= Dual-sector education =

Tertiary education system with vocational and higher components

Dual-sector education is a system of tertiary education that includes substantial amounts of both vocational (skills-based) and higher (academic-based) education in the same institution.

It differs from, and/or can also encompass, the similarly termed dual education system – which combines both vocational education within a school and an apprenticeship within a workplace. For instance, Australia's Centralian College offers dual-sector education to students in years 11 and 12 as well as post-school vocational education and training students.
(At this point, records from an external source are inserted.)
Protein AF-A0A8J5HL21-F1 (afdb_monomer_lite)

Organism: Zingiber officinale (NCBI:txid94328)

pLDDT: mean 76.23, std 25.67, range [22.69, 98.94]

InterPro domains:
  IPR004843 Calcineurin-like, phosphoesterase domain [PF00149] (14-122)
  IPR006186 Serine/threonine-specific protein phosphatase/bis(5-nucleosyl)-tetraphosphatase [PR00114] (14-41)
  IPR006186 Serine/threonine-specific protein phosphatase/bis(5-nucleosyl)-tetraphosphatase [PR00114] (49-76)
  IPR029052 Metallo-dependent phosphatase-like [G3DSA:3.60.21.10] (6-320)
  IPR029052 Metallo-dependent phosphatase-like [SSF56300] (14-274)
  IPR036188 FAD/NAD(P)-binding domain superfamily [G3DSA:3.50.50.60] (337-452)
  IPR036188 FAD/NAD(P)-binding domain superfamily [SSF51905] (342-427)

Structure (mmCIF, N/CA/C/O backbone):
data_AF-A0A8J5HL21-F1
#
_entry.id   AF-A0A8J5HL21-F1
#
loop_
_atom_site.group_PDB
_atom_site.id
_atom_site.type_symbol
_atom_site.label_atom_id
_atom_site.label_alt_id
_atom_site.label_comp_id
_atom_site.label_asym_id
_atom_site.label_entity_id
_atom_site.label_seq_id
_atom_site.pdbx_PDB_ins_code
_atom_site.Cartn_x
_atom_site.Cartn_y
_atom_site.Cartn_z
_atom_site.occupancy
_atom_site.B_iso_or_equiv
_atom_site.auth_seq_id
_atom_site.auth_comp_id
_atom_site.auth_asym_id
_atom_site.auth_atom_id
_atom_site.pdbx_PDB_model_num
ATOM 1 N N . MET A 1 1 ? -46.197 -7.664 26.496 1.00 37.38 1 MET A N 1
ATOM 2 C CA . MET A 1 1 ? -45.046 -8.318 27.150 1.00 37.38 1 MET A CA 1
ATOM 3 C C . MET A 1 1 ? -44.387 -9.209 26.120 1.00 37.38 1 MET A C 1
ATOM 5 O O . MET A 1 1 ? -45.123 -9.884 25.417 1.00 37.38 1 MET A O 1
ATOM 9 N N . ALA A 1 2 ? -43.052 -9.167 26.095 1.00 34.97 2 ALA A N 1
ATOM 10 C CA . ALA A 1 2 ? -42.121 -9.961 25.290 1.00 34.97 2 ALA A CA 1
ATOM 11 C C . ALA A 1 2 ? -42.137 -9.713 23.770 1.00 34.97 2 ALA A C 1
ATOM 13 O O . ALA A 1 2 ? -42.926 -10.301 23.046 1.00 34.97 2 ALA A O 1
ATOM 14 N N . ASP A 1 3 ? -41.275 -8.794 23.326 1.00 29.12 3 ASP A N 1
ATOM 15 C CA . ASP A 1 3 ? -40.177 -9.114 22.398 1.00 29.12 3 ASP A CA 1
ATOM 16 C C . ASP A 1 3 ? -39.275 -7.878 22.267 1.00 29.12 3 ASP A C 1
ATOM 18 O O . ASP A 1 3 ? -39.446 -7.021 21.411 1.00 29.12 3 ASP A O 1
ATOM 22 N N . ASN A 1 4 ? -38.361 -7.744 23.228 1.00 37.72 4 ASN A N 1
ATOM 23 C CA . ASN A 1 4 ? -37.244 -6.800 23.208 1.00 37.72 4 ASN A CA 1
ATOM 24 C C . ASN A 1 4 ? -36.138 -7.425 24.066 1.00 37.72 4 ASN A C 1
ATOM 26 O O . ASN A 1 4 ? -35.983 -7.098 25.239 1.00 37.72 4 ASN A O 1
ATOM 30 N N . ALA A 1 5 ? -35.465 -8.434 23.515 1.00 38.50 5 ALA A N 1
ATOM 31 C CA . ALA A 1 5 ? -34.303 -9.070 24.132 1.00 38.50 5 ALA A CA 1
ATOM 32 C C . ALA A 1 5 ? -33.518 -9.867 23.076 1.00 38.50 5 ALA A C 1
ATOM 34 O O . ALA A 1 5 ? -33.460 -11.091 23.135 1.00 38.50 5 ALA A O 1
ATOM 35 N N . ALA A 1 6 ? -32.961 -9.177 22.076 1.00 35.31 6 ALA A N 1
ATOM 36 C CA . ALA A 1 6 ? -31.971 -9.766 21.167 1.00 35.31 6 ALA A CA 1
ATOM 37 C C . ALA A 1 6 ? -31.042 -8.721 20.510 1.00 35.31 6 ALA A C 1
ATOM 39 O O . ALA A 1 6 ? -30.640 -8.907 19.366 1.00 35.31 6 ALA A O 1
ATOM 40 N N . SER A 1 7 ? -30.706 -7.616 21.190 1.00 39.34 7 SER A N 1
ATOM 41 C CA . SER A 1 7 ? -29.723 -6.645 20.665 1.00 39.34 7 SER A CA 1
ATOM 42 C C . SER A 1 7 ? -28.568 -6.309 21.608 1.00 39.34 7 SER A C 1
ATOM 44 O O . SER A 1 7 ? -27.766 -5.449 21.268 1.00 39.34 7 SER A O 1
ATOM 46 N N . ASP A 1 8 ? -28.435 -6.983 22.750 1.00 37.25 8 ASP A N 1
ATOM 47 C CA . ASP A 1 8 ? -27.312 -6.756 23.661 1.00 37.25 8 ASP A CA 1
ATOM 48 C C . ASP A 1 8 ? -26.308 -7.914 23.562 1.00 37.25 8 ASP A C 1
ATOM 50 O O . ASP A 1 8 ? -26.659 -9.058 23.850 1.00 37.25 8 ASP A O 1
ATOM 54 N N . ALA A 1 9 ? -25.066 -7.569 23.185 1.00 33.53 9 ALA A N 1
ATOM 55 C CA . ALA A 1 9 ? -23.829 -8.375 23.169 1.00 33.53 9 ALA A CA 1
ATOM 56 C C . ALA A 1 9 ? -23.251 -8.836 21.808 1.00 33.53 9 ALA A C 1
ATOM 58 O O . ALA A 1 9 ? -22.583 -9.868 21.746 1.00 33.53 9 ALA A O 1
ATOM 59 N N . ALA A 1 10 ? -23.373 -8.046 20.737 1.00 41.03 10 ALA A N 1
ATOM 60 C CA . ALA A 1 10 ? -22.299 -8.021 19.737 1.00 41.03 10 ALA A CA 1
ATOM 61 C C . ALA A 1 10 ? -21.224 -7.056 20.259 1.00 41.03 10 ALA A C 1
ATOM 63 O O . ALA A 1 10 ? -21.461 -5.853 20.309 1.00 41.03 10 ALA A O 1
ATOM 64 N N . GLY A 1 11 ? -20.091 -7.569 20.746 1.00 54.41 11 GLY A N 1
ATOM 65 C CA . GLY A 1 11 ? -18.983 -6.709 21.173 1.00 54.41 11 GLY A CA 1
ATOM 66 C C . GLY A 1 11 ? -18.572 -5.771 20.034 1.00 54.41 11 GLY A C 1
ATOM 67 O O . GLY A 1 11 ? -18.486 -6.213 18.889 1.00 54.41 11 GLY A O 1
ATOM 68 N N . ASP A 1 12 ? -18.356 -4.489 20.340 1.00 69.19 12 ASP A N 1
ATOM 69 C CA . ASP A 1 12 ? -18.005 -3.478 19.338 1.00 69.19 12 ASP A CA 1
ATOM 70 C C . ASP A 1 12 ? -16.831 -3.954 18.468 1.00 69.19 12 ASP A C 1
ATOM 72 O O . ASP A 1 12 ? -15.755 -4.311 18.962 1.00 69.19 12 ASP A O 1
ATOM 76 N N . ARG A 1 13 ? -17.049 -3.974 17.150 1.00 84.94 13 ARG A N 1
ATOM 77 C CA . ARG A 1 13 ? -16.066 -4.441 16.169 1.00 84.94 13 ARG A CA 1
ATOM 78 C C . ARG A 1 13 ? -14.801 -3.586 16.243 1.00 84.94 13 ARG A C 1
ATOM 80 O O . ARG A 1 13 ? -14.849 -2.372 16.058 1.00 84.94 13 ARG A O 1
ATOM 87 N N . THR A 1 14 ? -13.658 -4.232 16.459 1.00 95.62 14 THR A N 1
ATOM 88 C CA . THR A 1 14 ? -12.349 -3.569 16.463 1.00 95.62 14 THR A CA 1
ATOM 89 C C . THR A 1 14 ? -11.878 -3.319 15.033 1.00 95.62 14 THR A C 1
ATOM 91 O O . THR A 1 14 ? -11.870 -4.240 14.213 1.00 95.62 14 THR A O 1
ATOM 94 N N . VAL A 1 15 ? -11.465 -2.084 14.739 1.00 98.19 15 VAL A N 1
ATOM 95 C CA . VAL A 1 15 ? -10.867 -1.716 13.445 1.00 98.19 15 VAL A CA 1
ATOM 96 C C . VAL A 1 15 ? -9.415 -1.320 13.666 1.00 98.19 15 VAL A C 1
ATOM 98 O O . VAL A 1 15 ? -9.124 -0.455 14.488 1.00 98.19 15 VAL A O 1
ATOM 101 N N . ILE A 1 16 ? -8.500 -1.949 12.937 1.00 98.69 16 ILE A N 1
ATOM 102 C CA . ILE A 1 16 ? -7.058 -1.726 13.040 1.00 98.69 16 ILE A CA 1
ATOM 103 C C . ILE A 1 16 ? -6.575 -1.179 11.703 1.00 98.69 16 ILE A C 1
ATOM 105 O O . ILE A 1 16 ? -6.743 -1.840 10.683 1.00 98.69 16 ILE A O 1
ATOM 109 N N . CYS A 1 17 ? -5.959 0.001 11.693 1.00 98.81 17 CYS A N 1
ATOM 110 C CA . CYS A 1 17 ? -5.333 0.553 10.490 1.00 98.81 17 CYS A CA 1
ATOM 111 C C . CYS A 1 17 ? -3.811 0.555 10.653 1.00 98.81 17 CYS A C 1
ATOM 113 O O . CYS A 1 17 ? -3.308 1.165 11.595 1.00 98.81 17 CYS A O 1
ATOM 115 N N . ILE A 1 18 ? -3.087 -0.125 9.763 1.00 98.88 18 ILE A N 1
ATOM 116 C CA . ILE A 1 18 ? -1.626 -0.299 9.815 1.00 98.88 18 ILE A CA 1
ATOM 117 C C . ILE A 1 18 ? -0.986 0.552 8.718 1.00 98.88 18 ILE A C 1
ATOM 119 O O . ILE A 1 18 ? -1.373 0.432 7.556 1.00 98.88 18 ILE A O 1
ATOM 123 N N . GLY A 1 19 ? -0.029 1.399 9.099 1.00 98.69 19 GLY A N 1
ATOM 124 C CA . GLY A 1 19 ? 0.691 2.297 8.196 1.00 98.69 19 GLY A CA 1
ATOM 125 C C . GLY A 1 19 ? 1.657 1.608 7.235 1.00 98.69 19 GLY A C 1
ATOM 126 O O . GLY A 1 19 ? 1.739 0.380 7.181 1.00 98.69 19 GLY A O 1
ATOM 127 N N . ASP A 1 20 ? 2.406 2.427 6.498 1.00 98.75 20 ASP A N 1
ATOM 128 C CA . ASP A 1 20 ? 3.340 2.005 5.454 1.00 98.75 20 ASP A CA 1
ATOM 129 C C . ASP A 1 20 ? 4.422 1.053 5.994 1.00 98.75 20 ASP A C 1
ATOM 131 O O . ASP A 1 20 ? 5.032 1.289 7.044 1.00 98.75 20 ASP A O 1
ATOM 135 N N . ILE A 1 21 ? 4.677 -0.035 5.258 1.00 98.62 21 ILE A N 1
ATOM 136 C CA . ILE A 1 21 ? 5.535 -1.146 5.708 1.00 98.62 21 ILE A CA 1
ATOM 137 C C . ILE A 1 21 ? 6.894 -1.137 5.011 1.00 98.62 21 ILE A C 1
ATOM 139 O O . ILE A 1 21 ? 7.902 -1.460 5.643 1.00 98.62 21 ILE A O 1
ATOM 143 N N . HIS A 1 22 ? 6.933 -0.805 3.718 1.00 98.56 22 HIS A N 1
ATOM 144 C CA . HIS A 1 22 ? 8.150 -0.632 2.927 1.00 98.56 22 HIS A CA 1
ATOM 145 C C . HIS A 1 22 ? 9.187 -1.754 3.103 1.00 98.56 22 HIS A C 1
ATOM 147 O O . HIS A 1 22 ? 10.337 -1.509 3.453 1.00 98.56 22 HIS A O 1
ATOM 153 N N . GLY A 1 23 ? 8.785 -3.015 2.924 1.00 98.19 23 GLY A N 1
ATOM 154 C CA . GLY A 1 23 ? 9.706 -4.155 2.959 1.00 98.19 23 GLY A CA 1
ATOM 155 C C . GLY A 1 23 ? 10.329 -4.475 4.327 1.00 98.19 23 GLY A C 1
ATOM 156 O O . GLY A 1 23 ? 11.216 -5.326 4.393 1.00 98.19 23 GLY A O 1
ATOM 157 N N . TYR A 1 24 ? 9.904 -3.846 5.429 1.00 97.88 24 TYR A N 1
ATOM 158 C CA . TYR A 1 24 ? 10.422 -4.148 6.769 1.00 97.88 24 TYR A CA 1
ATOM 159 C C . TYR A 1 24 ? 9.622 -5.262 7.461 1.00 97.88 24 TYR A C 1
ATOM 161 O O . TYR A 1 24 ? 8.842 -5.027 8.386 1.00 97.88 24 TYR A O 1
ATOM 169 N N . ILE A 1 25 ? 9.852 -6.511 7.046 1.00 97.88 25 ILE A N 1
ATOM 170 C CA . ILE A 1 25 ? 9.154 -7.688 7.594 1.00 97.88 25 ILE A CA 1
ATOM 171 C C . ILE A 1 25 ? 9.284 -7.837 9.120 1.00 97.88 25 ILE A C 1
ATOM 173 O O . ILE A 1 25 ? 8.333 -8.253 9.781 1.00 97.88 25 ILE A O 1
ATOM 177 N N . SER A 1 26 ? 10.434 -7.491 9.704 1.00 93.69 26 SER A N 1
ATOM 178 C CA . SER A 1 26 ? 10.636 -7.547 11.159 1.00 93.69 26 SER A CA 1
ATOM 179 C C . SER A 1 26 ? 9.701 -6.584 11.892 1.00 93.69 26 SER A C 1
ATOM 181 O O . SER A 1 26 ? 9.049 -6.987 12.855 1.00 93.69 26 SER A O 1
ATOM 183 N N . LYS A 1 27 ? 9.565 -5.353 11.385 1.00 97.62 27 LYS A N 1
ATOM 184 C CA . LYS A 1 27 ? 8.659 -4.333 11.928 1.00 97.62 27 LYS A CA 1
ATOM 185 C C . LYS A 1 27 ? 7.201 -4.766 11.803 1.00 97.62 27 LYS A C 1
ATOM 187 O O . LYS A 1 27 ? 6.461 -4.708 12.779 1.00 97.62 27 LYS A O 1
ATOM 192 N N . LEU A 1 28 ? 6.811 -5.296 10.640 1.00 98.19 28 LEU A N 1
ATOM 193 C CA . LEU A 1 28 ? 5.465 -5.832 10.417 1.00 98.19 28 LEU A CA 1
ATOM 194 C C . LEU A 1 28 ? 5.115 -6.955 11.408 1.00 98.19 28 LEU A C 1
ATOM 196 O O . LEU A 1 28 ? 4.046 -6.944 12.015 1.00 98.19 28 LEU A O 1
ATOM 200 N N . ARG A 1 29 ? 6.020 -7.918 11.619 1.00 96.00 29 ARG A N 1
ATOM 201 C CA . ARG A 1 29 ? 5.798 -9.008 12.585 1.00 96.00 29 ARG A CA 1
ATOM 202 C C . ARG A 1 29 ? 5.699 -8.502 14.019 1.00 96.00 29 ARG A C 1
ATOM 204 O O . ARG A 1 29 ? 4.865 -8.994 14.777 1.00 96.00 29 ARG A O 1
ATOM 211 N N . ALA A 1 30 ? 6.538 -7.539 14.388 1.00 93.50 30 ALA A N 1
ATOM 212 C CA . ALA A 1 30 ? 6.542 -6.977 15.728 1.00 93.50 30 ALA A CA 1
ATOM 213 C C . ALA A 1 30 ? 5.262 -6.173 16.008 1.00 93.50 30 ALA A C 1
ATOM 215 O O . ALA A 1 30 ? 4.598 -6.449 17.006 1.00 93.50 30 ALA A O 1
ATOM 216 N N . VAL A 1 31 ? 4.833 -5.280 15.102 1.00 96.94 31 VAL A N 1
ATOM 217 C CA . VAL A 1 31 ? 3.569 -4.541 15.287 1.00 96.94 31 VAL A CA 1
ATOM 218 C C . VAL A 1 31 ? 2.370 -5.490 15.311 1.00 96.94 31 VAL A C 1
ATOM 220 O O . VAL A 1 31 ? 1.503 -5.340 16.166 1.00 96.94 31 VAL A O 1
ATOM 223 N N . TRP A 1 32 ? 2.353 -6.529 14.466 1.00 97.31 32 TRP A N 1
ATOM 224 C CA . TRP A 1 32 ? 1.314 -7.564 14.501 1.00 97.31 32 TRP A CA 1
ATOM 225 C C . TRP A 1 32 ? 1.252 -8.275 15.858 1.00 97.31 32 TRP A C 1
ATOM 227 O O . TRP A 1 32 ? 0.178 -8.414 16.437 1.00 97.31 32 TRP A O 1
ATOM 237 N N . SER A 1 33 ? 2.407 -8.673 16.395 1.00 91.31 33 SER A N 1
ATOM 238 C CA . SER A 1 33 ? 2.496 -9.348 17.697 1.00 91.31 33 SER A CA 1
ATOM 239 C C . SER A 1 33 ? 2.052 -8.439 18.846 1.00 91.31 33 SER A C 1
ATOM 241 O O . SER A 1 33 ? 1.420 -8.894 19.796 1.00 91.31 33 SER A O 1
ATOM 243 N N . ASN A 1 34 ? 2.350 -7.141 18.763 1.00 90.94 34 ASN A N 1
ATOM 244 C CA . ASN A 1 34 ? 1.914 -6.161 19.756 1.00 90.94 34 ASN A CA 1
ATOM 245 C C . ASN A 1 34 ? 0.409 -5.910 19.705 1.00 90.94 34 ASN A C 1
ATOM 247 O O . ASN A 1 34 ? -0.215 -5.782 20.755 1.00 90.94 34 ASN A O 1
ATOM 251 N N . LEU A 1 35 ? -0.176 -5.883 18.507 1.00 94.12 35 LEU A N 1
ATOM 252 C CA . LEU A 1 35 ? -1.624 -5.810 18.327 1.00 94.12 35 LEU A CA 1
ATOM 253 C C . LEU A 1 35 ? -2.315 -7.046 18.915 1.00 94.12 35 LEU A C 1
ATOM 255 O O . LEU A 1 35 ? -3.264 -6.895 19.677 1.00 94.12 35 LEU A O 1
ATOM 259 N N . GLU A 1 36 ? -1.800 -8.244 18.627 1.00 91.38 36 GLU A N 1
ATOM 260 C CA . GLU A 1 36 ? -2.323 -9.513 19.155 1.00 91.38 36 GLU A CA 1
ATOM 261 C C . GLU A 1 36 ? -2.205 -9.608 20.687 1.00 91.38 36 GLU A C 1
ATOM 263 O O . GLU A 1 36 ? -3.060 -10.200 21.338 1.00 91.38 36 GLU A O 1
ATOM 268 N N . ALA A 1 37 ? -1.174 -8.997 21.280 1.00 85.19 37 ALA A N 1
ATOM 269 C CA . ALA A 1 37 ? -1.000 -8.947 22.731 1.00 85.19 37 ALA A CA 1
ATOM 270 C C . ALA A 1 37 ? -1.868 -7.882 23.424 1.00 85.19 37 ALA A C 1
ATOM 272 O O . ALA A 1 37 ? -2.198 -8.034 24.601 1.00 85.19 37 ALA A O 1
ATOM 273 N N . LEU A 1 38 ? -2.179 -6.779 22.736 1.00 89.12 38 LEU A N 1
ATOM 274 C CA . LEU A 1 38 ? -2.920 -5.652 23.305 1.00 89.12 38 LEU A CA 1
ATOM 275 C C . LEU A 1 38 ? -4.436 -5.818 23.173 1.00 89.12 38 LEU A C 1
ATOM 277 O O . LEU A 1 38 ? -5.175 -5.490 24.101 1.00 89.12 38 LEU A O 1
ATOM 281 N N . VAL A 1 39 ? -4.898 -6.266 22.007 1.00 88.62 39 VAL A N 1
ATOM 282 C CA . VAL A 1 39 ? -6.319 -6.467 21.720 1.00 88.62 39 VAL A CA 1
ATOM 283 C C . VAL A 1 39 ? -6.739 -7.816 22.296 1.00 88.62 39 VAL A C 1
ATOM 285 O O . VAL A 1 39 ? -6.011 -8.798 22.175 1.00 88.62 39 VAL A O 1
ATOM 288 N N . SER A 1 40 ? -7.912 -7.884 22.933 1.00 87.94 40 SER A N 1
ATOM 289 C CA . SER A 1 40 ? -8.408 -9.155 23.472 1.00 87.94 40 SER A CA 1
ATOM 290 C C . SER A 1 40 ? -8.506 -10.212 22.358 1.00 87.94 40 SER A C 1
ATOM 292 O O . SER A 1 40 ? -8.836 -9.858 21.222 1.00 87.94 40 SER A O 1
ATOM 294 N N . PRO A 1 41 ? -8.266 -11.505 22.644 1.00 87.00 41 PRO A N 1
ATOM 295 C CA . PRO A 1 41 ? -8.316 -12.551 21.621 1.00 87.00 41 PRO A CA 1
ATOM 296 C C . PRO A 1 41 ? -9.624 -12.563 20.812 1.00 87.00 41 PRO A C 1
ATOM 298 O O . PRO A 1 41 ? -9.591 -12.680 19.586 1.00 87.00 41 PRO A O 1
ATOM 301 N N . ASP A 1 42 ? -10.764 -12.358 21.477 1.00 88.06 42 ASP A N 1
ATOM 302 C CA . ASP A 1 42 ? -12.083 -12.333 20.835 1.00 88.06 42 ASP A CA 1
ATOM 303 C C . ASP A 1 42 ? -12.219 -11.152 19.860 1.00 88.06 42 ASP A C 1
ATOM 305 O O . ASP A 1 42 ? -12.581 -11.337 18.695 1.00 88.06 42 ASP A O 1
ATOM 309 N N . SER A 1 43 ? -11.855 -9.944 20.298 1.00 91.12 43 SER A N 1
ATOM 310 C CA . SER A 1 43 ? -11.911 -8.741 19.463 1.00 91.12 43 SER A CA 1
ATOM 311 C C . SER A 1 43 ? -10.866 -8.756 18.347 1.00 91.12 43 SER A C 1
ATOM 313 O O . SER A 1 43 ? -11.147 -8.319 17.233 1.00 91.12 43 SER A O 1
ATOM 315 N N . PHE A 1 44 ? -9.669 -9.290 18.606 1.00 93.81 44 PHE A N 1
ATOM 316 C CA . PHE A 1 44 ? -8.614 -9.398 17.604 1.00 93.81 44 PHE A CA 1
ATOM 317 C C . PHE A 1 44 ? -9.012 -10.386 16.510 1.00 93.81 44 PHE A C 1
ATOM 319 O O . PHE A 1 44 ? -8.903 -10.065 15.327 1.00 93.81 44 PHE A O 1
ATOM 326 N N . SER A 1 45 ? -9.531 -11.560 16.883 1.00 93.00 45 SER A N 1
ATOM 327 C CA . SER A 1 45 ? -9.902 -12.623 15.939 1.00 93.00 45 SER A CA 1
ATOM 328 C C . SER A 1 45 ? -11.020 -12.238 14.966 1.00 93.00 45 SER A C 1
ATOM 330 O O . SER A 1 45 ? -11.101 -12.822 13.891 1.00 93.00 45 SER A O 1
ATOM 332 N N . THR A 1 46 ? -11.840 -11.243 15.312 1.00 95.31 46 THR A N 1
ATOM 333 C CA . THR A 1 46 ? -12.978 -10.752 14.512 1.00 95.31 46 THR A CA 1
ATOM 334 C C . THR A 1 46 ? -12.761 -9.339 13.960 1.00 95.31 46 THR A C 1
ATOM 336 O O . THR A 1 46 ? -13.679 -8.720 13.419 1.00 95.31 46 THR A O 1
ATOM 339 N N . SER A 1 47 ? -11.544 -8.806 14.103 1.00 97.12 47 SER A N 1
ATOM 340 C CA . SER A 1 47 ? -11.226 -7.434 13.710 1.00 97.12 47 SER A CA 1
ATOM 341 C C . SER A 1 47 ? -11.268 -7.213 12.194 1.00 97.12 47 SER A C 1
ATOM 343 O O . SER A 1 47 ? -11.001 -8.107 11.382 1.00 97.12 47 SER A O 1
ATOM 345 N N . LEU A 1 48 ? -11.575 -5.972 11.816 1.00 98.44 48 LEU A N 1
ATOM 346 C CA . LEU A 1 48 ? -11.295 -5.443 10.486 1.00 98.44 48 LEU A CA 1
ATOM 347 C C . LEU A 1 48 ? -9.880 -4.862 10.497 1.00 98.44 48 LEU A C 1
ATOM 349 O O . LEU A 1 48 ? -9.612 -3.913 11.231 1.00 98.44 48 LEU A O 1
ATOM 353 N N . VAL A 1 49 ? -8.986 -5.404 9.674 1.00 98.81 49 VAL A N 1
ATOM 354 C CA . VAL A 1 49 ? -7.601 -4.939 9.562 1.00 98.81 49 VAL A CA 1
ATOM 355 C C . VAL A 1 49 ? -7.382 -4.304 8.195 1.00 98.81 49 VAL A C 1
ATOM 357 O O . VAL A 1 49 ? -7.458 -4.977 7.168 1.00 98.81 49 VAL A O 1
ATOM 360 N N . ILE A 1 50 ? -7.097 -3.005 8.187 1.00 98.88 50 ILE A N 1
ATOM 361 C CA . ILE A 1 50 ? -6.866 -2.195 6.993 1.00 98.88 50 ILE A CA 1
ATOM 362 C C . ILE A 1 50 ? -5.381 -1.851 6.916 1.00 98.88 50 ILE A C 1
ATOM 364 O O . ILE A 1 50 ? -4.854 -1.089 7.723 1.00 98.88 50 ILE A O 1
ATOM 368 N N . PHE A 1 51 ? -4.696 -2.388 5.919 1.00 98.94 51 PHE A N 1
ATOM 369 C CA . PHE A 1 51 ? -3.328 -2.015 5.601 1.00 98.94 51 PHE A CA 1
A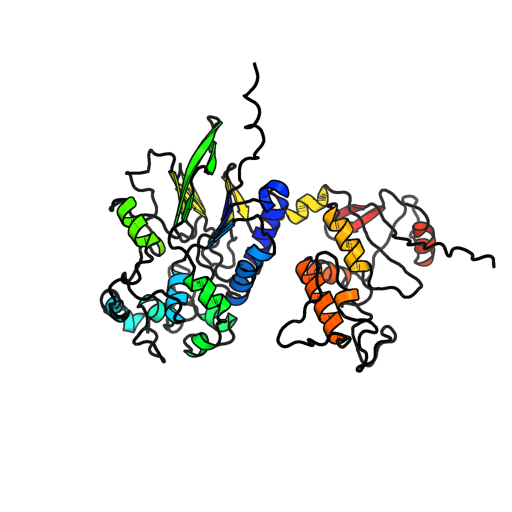TOM 370 C C . PHE A 1 51 ? -3.329 -0.826 4.644 1.00 98.94 51 PHE A C 1
ATOM 372 O O . PHE A 1 51 ? -3.912 -0.912 3.564 1.00 98.94 51 PHE A O 1
ATOM 379 N N . LEU A 1 52 ? -2.663 0.264 5.021 1.00 98.94 52 LEU A N 1
ATOM 380 C CA . LEU A 1 52 ? -2.791 1.567 4.363 1.00 98.94 52 LEU A CA 1
ATOM 381 C C . LEU A 1 52 ? -1.957 1.727 3.080 1.00 98.94 52 LEU A C 1
ATOM 383 O O . LEU A 1 52 ? -2.027 2.784 2.457 1.00 98.94 52 LEU A O 1
ATOM 387 N N . GLY A 1 53 ? -1.248 0.679 2.653 1.00 98.69 53 GLY A N 1
ATOM 388 C CA . GLY A 1 53 ? -0.467 0.622 1.414 1.00 98.69 53 GLY A CA 1
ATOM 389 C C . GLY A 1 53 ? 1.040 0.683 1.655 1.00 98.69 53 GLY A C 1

Moodie distinguishes between single-sector institutions which offer 97 per cent of their teaching in one sector, mixed sector institutions which teach from 3 to 20 per cent of their students in their smaller sector, and dual-sector institutions which have substantial (greater than 20 per cent of their load) in each of vocational and higher education. For some institutions, dual-sector education, could include practical traineeship such as educational internship, field experience, and a pre-graduation internship.

Dual-sector education is offered in the so-called dual-sector institutions, which define it as "further" (post-school, but not necessarily higher level) as well as "higher" education. In Australia, these institutions note markedly different proportions of domestic students to bachelor programmes on the basis of previous studies in vocational education and training. Dual-sector education is offered by colleges and universities worldwide, mostly in Australia, Austria, Germany, Ireland, New Zealand, Switzerland, and the United Kingdom.

In the United States, the concept of dual-sector education is unheard of and unknown, especially at the higher levels of tertiary education (i.e., four-year universities awarding bachelor's degrees, master's degrees, and doctorates). Many two-year community colleges offer vocational education programs leading to certificates or associate's degrees, but the traditional American position is that research universities and vocational education are inherently incompatible and cannot function as part of the same educational institution. For example, under its prior identity as a state normal school and then a state college, the University of California, Santa Barbara historically offered one of the finest industrial arts programs in the United States. It was forced to dismantle that program upon its conversion to a research university, because certain members of the Regents of the University of California regarded "shop work" as an "insult to the university".

In Canada, Thompson Rivers University describes itself as a dual sector research university which combines academic education with applied, skills-based learning within a single institution.